I often use the analogy of the airlines, where lots of organisations work cooperatively together to ensure the person who uses the service has a totally seamless experience. When I travel, I arrive at an airport, which is owned by one company, go onto an aircraft owned by another; I am then transported across many different international jurisdictions and then finally reach my destination.

The important thing in this analogy is not how many organisations are involved in delivering the service, the focus and the measure of success is the experience of the passenger. When I leave Austrian airspace and enter German airspace there is an enormous technical and structural transfer taking place, but as a passenger all I experience is a flight from A to B. This is the Holy Grail of integration and it should be how we measure our success in the health and social care system.

Of course, I am not denying that there needs to be better alignment between the organisations that exist in the system, but the focus of this alignment must be the outcome to the service user. I am of the view that we should all measure our success by three very high level but very useful measures.

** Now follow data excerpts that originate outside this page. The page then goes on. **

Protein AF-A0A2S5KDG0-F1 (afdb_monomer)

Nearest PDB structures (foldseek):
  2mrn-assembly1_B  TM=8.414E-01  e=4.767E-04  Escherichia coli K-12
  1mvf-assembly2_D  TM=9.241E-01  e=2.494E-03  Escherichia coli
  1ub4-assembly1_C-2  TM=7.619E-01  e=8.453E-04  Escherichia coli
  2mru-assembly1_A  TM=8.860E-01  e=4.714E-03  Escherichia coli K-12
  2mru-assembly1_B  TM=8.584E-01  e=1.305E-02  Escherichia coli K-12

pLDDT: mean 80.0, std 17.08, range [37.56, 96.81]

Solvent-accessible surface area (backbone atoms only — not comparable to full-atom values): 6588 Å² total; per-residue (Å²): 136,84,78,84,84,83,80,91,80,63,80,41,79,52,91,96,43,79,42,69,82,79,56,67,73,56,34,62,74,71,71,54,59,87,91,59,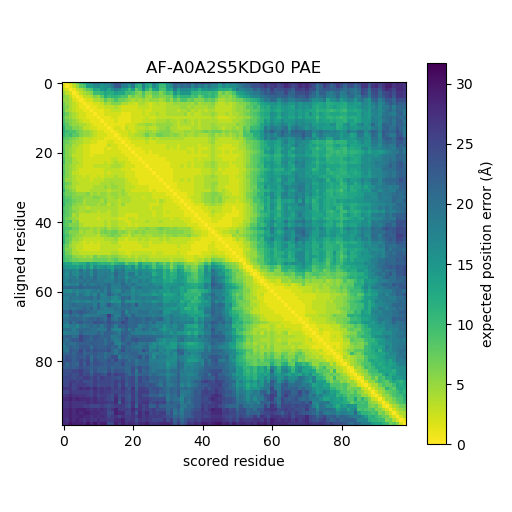74,68,39,80,46,82,55,96,93,38,84,47,76,45,67,74,76,85,80,84,85,74,60,70,68,60,54,50,55,40,45,75,72,70,44,63,60,70,61,53,52,50,54,49,53,53,52,51,54,53,46,56,55,50,60,58,52,63,64,69,74,75,118

Foldseek 3Di:
DDDDDDDDWDWDDDPPDIDTDDDVVVCVVQVHDPPADWDWDQDPNDIDIGHDDPDDDDDPVVVVVCVVVVHPPVVVVVVVVVVVVVVVVVVVVVVVVPD

Sequence (99 aa):
MTRKKMLTLQIKRWGNSAAIRIPNSVLLQLGWKEDDEIQLEVTEGKLVISKPSVKVSLNPHDVQILTEAGVDVPSLVNDFVTEEAGKIEKATNDVQVKR

Radius of gyration: 19.16 Å; Cα contacts (8 Å, |Δi|>4): 47; chains: 1; bounding box: 45×46×40 Å

Structure (mmCIF, N/CA/C/O backbone):
data_AF-A0A2S5KDG0-F1
#
_entry.id   AF-A0A2S5KDG0-F1
#
loop_
_atom_site.group_PDB
_atom_site.id
_atom_site.type_symbol
_atom_site.label_atom_id
_atom_site.label_alt_id
_atom_site.label_comp_id
_atom_site.label_asym_id
_atom_site.label_entity_id
_atom_site.label_seq_id
_atom_site.pdbx_PDB_ins_code
_atom_site.Cartn_x
_atom_site.Cartn_y
_atom_site.Cartn_z
_atom_site.occupancy
_atom_site.B_iso_or_equiv
_atom_site.auth_seq_id
_atom_site.auth_comp_id
_atom_site.auth_asym_id
_atom_site.auth_atom_id
_atom_site.pdbx_PDB_model_num
ATOM 1 N N . MET A 1 1 ? 2.118 22.348 -9.759 1.00 44.00 1 MET A N 1
ATOM 2 C CA . MET A 1 1 ? 2.127 22.427 -8.280 1.00 44.00 1 MET A CA 1
ATOM 3 C C . MET A 1 1 ? 1.058 21.476 -7.752 1.00 44.00 1 MET A C 1
ATOM 5 O O . MET A 1 1 ? -0.120 21.807 -7.795 1.00 44.00 1 MET A O 1
ATOM 9 N N . THR A 1 2 ? 1.425 20.246 -7.386 1.00 62.25 2 THR A N 1
ATOM 10 C CA . THR A 1 2 ? 0.450 19.210 -6.997 1.00 62.25 2 THR A CA 1
ATOM 11 C C . THR A 1 2 ? 0.015 19.442 -5.553 1.00 62.25 2 THR A C 1
ATOM 13 O O . THR A 1 2 ? 0.844 19.471 -4.646 1.00 62.25 2 THR A O 1
ATOM 16 N N . ARG A 1 3 ? -1.282 19.661 -5.320 1.00 74.94 3 ARG A N 1
ATOM 17 C CA . ARG A 1 3 ? -1.819 19.916 -3.978 1.00 74.94 3 ARG A CA 1
ATOM 18 C C . ARG A 1 3 ? -1.717 18.632 -3.148 1.00 74.94 3 ARG A C 1
ATOM 20 O O . ARG A 1 3 ? -2.258 17.603 -3.544 1.00 74.94 3 ARG A O 1
ATOM 27 N N . LYS A 1 4 ? -1.042 18.688 -1.995 1.00 79.31 4 LYS A N 1
ATOM 28 C CA . LYS A 1 4 ? -0.970 17.559 -1.055 1.00 79.31 4 LYS A CA 1
ATOM 29 C C . LYS A 1 4 ? -2.380 17.238 -0.555 1.00 79.31 4 LYS A C 1
ATOM 31 O O . LYS A 1 4 ? -2.998 18.056 0.125 1.00 79.31 4 LYS A O 1
ATOM 36 N N . LYS A 1 5 ? -2.901 16.063 -0.908 1.00 79.25 5 LYS A N 1
ATOM 37 C CA . LYS A 1 5 ? -4.188 15.576 -0.404 1.00 79.25 5 LYS A CA 1
ATOM 38 C C . LYS A 1 5 ? -3.973 15.017 1.001 1.00 79.25 5 LYS A C 1
ATOM 40 O O . LYS A 1 5 ? -3.160 14.117 1.182 1.00 79.25 5 LYS A O 1
ATOM 45 N N . MET A 1 6 ? -4.680 15.560 1.988 1.00 87.56 6 MET A N 1
ATOM 46 C CA . MET A 1 6 ? -4.698 15.016 3.347 1.00 87.56 6 MET A CA 1
ATOM 47 C C . MET A 1 6 ? -6.001 14.255 3.571 1.00 87.56 6 MET A C 1
ATOM 49 O O . MET A 1 6 ? -7.072 14.736 3.204 1.00 87.56 6 MET A O 1
ATOM 53 N N . LEU A 1 7 ? -5.899 13.064 4.154 1.00 90.06 7 LEU A N 1
ATOM 54 C CA . LEU A 1 7 ? -7.024 12.205 4.506 1.00 90.06 7 LEU A CA 1
ATOM 55 C C . LEU A 1 7 ? -6.935 11.905 5.999 1.00 90.06 7 LEU A C 1
ATOM 57 O O . LEU A 1 7 ? -5.875 11.524 6.490 1.00 90.06 7 LEU A O 1
ATOM 61 N N . THR A 1 8 ? -8.044 12.056 6.714 1.00 94.31 8 THR A N 1
ATOM 62 C CA . THR A 1 8 ? -8.143 11.624 8.109 1.00 94.31 8 THR A CA 1
ATOM 63 C C . THR A 1 8 ? -8.732 10.222 8.129 1.00 94.31 8 THR A C 1
ATOM 65 O O . THR A 1 8 ? -9.856 10.012 7.677 1.00 94.31 8 THR A O 1
ATOM 68 N N . LEU A 1 9 ? -7.967 9.258 8.635 1.00 95.06 9 LEU A N 1
ATOM 69 C CA . LEU A 1 9 ? -8.373 7.859 8.749 1.00 95.06 9 LEU A CA 1
ATOM 70 C C . LEU A 1 9 ? -8.448 7.458 10.222 1.00 95.06 9 LEU A C 1
ATOM 72 O O . LEU A 1 9 ? -7.843 8.086 11.087 1.00 95.06 9 LEU A O 1
ATOM 76 N N . GLN A 1 10 ? -9.209 6.406 10.499 1.00 96.31 10 GLN A N 1
ATOM 77 C CA . GLN A 1 10 ? -9.360 5.846 11.837 1.00 96.31 10 GLN A CA 1
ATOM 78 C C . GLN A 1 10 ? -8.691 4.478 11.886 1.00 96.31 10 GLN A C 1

The first is the person experience. How service users experience care and their satisfaction levels have to be one of the primary ways in which we measure success. The second measure has got to be the outcomes to the person, which any service intervention should be delivering. Services, care plans and support interventions must enable the person to live the best life that they possibly can, with as much choice, autonomy and control over how services are delivered. The third measure has to be about the effective use of resources; We have to ask the question, are we using all our financial and human resources effectively to deliver the required outcome.

Whilst I appreciate that these are very high-level outcome measures, I do think they enable us to have a shared view of what we are trying to achieve. One of the problems with our current fragmented system, is that it runs on so many different and sometimes competing outcome measures. One of the ways in which integration can happen is by clearly deciding what success looks like for everybody in the system. When you do that, you have everybody facing the same direction and being clear about what they have to achieve. There are some big challenges for health and social care and the only way we will be able to deliver the required outcomes is to work together to improve the lives of the people we support.